• What is being asked
In how many lines of the records does the word "Glycosyltransferase" appear? Reply with the number and nothing else.

+++ Given records

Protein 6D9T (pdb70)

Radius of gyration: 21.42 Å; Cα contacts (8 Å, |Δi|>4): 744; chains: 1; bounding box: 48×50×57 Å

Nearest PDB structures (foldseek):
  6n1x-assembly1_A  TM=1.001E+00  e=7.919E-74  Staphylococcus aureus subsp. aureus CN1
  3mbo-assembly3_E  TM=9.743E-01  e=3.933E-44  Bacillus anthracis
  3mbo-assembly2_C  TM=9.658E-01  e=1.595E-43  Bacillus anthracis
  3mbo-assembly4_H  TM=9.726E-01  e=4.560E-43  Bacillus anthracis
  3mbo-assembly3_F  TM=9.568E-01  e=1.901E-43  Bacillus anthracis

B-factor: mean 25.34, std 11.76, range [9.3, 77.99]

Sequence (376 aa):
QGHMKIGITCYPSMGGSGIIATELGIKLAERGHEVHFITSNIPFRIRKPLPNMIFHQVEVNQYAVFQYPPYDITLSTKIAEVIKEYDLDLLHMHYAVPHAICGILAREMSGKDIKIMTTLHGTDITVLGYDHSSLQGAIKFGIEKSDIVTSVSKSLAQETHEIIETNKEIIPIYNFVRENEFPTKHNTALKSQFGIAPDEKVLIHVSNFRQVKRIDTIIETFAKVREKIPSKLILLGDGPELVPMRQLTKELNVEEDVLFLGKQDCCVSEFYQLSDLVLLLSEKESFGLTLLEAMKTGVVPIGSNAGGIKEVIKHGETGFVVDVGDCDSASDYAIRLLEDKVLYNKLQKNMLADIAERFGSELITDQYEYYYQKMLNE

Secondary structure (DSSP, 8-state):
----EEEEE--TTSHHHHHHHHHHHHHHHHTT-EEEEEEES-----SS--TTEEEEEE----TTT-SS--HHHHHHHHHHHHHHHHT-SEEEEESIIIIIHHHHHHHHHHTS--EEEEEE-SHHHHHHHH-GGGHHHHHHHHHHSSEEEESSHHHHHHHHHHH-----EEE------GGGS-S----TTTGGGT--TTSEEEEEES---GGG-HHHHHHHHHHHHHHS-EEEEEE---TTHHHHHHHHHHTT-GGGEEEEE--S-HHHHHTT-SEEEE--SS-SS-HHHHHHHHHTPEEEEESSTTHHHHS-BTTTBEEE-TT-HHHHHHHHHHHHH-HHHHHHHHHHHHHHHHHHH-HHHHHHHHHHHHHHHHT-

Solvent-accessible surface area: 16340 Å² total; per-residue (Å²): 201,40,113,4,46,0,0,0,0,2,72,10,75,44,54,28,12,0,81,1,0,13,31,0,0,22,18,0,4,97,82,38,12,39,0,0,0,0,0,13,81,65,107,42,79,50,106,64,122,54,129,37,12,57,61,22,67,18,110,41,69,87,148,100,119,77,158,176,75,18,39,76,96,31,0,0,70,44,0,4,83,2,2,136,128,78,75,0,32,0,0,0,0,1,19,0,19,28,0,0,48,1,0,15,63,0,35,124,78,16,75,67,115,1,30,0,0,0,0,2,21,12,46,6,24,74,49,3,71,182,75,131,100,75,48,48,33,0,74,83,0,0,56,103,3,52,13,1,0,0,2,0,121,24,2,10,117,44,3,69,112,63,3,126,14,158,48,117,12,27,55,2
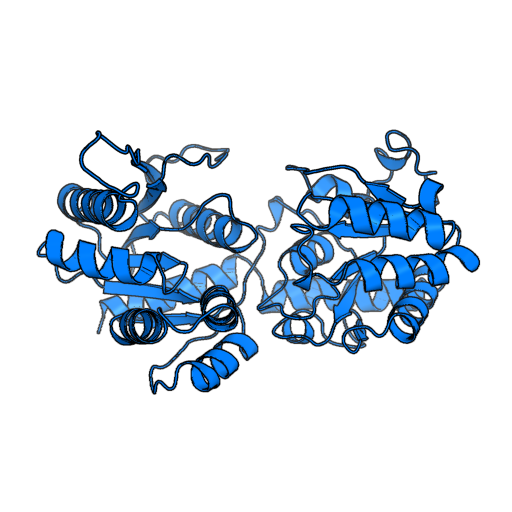,27,8,3,11,34,66,119,91,19,50,64,106,104,53,58,73,48,4,86,146,65,53,2,47,88,113,26,69,0,0,0,0,19,16,54,0,136,136,50,27,54,4,40,1,0,0,57,0,0,17,77,0,75,138,141,15,89,0,26,0,0,0,1,6,65,28,98,34,23,112,61,15,107,86,24,2,93,122,64,122,8,89,118,8,9,29,34,41,27,157,59,156,65,23,13,77,10,1,16,1,3,23,0,0,1,2,1,0,78,126,32,20,4,5,15,27,0,2,16,0,0,35,4,6,4,0,0,0,0,0,55,10,21,0,0,105,30,0,1,75,97,41,93,1,0,10,21,8,86,53,31,41,20,84,36,0,4,80,41,0,24,114,4,14,123,56,131,124,42,16,73,118,4,51,148,52,0,50,68,13,7,71,129,55,3,11,3,97,66,1,0,70,59,0,34,130,45,0,37,77,2,63,116,134

CATH classification: 3.40.50.2000 (+1 more: 3.40.50.2000)

InterPro domains:
  IPR001296 Glycosyl transferase, family 1 [PF00534] (186-345)
  IPR023881 N-acetyl-alpha-D-glucosaminyl L-malate synthase BshA [TIGR03999] (1-371)
  IPR028098 Glycosyltransferase subfamily 4-like, N-terminal domain [PF13439] (11-173)
  IPR050194 Glycosyltransferase group 1 [PTHR45947] (8-377)

Organism: Staphylococcus aureus (NCBI:txid1280)

Structure (mmCIF, N/CA/C/O backbone):
data_6D9T
#
_entry.id   6D9T
#
_cell.length_a   135.380
_cell.length_b   135.380
_cell.length_c   135.380
_cell.angle_alpha   90.000
_cell.angle_beta   90.000
_cell.angle_gamma   90.000
#
_symmetry.space_group_name_H-M   'P 2 3'
#
loop_
_entity.id
_entity.type
_entity.pdbx_description
1 polymer 'Glycosyl transferase'
2 non-polymer "URIDINE-5'-DIPHOSPHATE"
3 water water
#
loop_
_atom_site.group_PDB
_atom_site.id
_atom_site.type_symbol
_atom_site.label_atom_id
_atom_site.label_alt_id
_atom_site.label_comp_id
_atom_site.label_asym_id
_atom_site.label_entity_id
_atom_site.label_seq_id
_atom_site.pdbx_PDB_ins_code
_atom_site.Cartn_x
_atom_site.Cartn_y
_atom_site.Cartn_z
_atom_site.occupancy
_atom_site.B_iso_or_equiv
_atom_site.auth_seq_id
_atom_site.auth_comp_id
_atom_site.auth_asym_id
_atom_site.auth_atom_id
_atom_site.pdbx_PDB_model_num
ATOM 1 N N . GLN A 1 18 ? -42.338 -3.442 -34.147 1.00 42.67 -2 GLN A N 1
ATOM 2 C CA . GLN A 1 18 ? -41.506 -3.800 -32.998 1.00 46.26 -2 GLN A CA 1
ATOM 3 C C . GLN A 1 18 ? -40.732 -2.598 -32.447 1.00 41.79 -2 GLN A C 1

++++++

• Result for this exercise
2